Records from a collection —
- Opening Delimiter -
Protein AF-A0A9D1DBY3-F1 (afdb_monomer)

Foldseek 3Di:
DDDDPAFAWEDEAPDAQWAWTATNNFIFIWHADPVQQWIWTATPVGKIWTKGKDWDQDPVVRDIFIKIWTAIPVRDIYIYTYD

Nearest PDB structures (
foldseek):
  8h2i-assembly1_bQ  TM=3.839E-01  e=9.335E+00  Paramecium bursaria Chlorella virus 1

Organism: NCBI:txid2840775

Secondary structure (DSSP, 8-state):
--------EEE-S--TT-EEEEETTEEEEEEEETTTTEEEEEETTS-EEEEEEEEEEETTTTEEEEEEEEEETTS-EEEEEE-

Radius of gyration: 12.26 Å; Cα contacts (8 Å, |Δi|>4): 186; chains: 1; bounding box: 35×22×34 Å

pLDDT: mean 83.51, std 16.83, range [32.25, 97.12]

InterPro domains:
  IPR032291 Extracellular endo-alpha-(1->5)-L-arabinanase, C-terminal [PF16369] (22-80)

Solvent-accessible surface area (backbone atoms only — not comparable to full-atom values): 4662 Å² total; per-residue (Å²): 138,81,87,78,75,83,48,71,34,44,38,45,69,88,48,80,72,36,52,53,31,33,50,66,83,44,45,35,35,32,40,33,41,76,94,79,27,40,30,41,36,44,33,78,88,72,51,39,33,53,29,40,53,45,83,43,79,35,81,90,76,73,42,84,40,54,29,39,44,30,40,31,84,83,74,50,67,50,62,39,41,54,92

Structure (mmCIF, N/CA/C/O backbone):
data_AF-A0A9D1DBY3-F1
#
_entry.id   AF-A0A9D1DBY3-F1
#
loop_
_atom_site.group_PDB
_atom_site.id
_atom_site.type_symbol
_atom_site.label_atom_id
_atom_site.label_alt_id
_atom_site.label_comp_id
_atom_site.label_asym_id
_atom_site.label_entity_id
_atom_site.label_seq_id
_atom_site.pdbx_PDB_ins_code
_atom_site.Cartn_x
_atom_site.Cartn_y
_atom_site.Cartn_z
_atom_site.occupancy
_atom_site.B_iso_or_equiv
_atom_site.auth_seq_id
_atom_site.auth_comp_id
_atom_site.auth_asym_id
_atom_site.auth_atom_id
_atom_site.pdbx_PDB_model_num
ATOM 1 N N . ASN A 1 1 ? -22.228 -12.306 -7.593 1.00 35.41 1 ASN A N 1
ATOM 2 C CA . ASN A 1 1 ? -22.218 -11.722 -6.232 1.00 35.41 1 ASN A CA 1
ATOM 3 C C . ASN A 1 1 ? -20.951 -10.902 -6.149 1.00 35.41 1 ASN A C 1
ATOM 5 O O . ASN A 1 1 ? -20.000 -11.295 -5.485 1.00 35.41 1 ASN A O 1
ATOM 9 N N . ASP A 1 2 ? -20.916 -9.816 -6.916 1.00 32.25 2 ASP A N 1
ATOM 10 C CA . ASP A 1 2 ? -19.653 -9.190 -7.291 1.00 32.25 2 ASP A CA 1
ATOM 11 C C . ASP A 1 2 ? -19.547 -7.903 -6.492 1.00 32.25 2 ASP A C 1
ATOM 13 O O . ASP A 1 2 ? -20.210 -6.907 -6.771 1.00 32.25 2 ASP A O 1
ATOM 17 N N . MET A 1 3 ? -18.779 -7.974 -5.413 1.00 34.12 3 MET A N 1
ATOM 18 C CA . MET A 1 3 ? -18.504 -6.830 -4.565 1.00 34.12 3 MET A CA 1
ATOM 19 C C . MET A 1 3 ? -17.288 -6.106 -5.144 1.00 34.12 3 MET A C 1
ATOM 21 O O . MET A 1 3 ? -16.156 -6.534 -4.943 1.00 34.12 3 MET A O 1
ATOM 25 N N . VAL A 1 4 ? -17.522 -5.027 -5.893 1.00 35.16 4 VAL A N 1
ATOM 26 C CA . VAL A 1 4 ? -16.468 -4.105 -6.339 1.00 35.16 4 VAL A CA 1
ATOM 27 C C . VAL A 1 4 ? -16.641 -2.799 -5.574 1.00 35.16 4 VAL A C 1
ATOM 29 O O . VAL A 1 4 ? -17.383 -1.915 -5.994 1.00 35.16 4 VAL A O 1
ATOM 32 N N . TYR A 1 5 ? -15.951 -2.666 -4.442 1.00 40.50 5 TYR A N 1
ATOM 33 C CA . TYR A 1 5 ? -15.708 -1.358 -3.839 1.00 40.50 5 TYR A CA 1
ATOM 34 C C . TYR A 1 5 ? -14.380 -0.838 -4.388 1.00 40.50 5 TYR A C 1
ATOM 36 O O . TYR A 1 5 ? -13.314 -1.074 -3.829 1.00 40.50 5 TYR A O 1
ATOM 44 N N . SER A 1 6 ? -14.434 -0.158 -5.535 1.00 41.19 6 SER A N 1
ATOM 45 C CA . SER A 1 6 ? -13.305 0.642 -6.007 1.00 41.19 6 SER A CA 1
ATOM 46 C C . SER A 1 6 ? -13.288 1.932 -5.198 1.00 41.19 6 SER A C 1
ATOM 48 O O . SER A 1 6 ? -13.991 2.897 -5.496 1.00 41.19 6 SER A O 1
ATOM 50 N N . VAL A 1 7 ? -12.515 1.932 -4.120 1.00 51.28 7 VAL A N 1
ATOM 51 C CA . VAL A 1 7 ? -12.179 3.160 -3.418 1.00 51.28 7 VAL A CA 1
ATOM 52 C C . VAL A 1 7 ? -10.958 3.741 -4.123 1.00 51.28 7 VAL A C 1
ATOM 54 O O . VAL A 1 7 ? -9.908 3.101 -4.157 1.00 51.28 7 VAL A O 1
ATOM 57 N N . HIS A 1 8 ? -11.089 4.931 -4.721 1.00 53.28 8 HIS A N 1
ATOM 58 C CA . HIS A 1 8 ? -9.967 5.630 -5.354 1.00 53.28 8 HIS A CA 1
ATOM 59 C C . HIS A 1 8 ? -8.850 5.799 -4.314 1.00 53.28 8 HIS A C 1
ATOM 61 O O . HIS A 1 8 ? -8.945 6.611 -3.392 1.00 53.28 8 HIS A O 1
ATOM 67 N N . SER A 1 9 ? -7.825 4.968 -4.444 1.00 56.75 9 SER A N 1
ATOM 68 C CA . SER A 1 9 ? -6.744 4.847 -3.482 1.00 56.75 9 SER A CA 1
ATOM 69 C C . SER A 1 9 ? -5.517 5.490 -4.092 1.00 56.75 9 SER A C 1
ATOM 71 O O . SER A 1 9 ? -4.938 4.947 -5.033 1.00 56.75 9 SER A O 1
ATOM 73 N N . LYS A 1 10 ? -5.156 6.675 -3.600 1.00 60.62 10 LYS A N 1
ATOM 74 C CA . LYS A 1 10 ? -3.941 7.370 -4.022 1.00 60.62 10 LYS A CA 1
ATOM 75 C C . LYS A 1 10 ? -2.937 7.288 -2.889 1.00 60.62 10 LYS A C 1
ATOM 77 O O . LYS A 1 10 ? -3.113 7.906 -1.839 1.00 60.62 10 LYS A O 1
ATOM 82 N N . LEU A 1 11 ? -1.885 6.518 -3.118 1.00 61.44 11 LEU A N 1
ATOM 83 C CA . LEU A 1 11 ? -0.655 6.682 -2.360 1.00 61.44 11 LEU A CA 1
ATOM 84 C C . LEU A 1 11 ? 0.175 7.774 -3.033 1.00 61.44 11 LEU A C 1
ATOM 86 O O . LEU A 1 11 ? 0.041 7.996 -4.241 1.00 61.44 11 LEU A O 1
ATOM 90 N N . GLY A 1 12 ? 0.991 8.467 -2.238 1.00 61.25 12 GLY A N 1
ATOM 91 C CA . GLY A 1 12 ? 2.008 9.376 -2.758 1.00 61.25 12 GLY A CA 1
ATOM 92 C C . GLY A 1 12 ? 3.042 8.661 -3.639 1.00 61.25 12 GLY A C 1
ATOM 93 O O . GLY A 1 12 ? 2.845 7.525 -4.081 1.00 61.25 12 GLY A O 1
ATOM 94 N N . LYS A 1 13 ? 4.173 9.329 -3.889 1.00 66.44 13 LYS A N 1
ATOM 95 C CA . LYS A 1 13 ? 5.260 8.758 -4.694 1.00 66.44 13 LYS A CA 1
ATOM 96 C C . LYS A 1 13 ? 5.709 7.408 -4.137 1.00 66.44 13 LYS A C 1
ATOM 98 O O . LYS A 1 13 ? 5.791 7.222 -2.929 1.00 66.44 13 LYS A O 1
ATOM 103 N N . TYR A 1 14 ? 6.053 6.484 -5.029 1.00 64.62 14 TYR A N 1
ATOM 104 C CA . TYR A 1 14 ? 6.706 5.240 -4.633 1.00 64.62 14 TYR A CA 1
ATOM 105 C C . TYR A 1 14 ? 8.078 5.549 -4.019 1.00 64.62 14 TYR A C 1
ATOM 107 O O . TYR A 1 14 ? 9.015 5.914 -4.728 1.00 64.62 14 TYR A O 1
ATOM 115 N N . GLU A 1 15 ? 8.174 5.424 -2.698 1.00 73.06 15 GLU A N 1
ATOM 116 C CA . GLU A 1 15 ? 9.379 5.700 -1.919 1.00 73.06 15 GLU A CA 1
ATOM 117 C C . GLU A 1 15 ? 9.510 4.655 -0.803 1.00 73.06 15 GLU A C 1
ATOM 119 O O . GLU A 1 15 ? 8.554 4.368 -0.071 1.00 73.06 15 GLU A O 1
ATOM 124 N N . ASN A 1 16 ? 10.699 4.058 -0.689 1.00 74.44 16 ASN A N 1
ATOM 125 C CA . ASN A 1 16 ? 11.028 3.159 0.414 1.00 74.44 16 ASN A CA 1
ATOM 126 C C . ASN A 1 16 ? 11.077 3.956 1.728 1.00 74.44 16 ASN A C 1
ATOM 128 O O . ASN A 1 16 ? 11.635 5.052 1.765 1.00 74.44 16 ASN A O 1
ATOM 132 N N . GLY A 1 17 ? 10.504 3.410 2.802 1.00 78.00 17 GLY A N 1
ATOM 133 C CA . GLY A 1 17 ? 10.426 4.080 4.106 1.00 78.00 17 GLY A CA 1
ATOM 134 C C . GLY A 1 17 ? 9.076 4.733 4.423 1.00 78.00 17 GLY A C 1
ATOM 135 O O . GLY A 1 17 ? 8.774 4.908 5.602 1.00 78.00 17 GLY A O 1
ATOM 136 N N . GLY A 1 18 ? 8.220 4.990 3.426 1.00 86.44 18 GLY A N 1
- Closing Delimiter -
- Opening Delimiter -
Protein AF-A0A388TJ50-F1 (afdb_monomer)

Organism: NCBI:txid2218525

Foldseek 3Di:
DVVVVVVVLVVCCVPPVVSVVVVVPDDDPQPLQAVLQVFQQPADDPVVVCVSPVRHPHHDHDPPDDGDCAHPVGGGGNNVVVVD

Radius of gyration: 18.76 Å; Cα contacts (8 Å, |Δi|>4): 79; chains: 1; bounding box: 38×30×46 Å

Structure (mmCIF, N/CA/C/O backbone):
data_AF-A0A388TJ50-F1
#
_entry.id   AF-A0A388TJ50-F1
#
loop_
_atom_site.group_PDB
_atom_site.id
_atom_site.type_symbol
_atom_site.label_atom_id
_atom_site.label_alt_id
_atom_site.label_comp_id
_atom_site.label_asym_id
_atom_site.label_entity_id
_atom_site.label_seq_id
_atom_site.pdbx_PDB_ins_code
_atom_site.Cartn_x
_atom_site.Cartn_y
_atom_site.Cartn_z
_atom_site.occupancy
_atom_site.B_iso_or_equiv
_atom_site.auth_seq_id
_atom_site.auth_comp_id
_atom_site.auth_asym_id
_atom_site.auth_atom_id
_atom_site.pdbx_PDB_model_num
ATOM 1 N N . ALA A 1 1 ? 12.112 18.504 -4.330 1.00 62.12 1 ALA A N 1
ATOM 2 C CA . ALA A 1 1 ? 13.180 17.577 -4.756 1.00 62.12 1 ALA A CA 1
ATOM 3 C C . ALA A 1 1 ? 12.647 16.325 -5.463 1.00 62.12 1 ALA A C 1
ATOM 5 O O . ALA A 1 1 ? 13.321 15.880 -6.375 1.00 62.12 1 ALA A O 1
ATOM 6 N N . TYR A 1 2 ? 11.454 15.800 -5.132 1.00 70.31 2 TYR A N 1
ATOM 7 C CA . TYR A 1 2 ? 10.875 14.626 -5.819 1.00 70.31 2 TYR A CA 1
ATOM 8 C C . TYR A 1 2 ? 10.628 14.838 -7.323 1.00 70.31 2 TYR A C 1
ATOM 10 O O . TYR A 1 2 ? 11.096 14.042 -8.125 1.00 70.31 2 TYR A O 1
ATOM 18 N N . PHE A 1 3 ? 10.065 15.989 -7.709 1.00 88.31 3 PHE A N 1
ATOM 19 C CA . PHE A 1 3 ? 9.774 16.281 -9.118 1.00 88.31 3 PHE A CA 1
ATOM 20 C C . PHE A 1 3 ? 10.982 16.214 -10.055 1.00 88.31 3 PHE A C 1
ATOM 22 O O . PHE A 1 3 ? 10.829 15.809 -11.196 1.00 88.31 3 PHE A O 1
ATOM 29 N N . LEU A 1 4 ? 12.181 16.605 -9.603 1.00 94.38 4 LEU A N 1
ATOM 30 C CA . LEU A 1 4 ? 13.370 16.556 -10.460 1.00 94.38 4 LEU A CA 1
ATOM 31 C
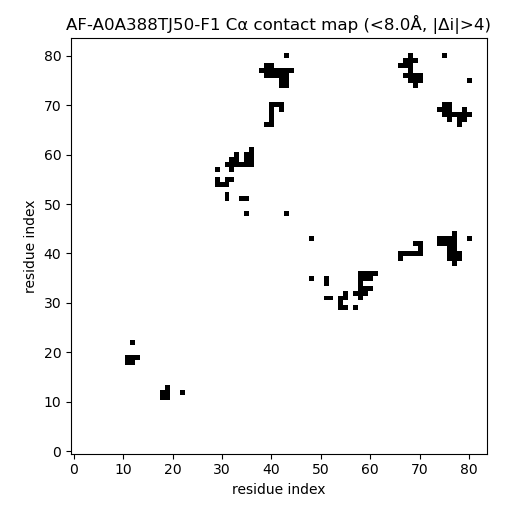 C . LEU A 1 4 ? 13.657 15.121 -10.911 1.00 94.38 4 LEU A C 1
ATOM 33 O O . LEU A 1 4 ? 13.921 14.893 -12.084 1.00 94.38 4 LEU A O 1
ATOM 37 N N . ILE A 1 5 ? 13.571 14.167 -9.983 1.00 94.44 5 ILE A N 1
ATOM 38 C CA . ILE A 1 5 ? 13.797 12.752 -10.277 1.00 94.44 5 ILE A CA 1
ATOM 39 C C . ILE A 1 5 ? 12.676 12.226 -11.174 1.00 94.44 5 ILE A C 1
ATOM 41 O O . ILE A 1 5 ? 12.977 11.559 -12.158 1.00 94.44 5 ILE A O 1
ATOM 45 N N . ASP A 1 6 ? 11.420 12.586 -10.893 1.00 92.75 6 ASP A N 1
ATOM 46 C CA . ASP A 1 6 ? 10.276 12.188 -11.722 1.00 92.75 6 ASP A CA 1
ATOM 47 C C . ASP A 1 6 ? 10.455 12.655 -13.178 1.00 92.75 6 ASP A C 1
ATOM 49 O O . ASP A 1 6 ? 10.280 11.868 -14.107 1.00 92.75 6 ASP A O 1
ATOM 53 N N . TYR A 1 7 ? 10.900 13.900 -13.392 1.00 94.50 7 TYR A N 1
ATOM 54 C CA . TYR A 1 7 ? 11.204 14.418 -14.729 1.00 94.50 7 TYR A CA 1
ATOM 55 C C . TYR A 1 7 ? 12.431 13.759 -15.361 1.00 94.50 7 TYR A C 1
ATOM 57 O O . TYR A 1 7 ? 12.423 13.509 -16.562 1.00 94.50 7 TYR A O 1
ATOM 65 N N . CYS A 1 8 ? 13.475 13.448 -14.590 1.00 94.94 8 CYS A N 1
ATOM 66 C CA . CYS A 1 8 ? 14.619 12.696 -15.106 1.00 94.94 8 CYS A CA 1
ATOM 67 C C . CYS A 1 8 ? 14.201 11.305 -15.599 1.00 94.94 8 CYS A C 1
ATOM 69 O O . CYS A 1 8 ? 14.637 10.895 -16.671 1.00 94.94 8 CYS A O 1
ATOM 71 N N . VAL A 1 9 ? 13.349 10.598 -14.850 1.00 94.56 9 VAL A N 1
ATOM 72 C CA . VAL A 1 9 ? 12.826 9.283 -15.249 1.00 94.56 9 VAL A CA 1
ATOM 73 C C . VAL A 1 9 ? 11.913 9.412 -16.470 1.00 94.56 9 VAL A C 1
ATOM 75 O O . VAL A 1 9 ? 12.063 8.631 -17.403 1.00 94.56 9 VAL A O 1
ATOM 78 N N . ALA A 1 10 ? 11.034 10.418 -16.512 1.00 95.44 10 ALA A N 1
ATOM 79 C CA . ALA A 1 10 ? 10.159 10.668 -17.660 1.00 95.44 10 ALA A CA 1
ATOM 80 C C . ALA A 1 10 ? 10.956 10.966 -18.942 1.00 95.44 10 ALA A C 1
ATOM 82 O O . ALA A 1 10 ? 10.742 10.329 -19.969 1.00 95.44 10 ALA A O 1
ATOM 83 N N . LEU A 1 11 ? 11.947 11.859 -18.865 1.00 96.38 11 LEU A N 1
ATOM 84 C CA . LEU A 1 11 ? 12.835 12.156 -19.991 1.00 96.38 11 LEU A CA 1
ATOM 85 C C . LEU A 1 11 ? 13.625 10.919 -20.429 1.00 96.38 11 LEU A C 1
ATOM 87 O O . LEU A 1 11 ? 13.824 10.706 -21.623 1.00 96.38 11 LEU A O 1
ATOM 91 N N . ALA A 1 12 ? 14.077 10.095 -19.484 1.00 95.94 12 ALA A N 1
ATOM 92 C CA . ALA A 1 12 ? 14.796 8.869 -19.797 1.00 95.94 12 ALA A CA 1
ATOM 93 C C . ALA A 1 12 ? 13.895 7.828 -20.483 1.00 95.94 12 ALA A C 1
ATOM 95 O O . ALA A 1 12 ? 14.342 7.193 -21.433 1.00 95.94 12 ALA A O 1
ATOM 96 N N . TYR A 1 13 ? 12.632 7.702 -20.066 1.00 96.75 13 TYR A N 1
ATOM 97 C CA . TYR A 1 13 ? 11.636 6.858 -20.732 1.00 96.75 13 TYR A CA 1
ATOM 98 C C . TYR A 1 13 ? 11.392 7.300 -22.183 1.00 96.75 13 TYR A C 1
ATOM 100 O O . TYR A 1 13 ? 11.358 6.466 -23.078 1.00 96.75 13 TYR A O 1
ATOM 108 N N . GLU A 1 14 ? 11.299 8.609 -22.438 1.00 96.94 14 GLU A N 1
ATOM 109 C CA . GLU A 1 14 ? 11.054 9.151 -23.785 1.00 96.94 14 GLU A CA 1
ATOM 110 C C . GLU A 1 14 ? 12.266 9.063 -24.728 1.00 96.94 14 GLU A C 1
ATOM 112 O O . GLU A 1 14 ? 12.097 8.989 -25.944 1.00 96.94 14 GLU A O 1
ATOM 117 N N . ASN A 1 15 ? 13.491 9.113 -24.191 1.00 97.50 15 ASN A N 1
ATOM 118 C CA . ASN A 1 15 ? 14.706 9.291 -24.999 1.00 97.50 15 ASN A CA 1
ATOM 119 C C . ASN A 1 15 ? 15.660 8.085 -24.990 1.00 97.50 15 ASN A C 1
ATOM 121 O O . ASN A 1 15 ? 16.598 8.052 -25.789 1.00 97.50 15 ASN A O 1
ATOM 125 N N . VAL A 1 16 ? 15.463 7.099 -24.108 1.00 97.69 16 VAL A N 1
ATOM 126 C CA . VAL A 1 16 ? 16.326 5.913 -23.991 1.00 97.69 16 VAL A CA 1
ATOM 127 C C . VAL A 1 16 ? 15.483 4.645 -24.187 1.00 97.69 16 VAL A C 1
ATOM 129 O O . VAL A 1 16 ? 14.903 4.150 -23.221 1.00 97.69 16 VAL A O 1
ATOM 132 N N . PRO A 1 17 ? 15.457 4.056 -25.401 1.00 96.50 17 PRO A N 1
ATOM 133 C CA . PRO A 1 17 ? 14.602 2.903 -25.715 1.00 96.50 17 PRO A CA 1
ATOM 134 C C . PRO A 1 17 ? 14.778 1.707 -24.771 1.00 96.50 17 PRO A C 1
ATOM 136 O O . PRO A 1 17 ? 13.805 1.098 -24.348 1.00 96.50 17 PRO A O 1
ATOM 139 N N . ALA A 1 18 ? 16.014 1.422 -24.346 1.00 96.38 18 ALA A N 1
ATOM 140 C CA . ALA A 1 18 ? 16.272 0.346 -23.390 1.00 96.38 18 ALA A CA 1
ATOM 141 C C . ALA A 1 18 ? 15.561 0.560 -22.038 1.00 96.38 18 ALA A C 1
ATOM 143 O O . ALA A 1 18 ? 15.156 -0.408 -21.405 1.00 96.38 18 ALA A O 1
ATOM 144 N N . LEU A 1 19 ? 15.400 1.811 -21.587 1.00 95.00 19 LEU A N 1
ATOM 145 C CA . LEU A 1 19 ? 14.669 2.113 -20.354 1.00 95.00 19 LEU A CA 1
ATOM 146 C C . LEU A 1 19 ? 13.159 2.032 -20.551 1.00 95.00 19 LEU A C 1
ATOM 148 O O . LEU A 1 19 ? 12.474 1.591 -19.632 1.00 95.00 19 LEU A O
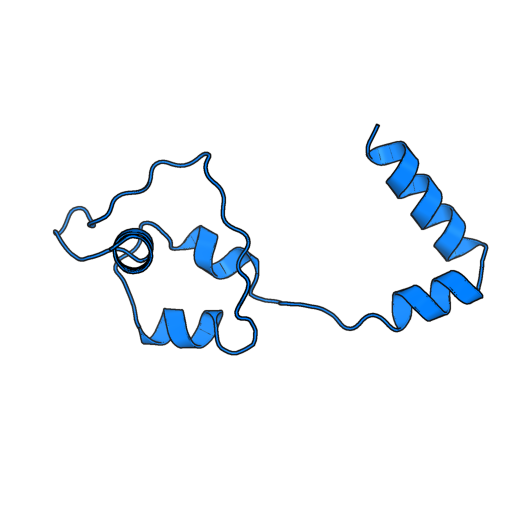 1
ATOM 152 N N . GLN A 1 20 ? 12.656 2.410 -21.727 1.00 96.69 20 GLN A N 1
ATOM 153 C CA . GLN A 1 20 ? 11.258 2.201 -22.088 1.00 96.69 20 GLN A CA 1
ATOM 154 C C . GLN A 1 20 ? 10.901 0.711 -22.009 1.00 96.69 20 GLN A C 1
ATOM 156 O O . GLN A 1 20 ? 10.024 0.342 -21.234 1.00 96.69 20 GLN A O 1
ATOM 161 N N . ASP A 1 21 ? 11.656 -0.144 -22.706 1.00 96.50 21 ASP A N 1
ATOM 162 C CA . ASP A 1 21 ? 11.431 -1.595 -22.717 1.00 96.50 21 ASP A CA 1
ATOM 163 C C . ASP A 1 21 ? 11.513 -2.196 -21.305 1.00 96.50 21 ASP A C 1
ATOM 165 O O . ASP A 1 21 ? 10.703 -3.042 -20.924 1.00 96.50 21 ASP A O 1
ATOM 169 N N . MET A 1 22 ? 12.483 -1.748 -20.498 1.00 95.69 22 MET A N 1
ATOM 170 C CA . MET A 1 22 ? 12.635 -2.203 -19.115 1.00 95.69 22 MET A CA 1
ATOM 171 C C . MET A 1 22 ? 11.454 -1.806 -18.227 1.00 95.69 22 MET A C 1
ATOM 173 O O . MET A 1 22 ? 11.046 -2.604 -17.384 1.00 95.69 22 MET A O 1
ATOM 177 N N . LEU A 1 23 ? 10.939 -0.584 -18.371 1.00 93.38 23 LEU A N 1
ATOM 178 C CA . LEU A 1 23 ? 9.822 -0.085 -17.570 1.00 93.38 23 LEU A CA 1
- Closing Delimiter -
Exercise aim — Looking at the data above, write out exactly the lines that start at the one containing "ATOM 163 C C" and end at the one containing "ATOM 173 O O"; include both and nothing beyond.

Solution to this problem —
ATOM 163 C C . ASP A 1 21 ? 11.513 -2.196 -21.305 1.00 96.50 21 ASP A C 1
ATOM 165 O O . ASP A 1 21 ? 10.703 -3.042 -20.924 1.00 96.50 21 ASP A O 1
ATOM 169 N N . MET A 1 22 ? 12.483 -1.748 -20.498 1.00 95.69 22 MET A N 1
ATOM 170 C CA . MET A 1 22 ? 12.635 -2.203 -19.115 1.00 95.69 22 MET A CA 1
ATOM 171 C C . MET A 1 22 ? 11.454 -1.806 -18.227 1.00 95.69 22 MET A C 1
ATOM 173 O O . MET A 1 22 ? 11.046 -2.604 -17.384 1.00 95.69 22 MET A O 1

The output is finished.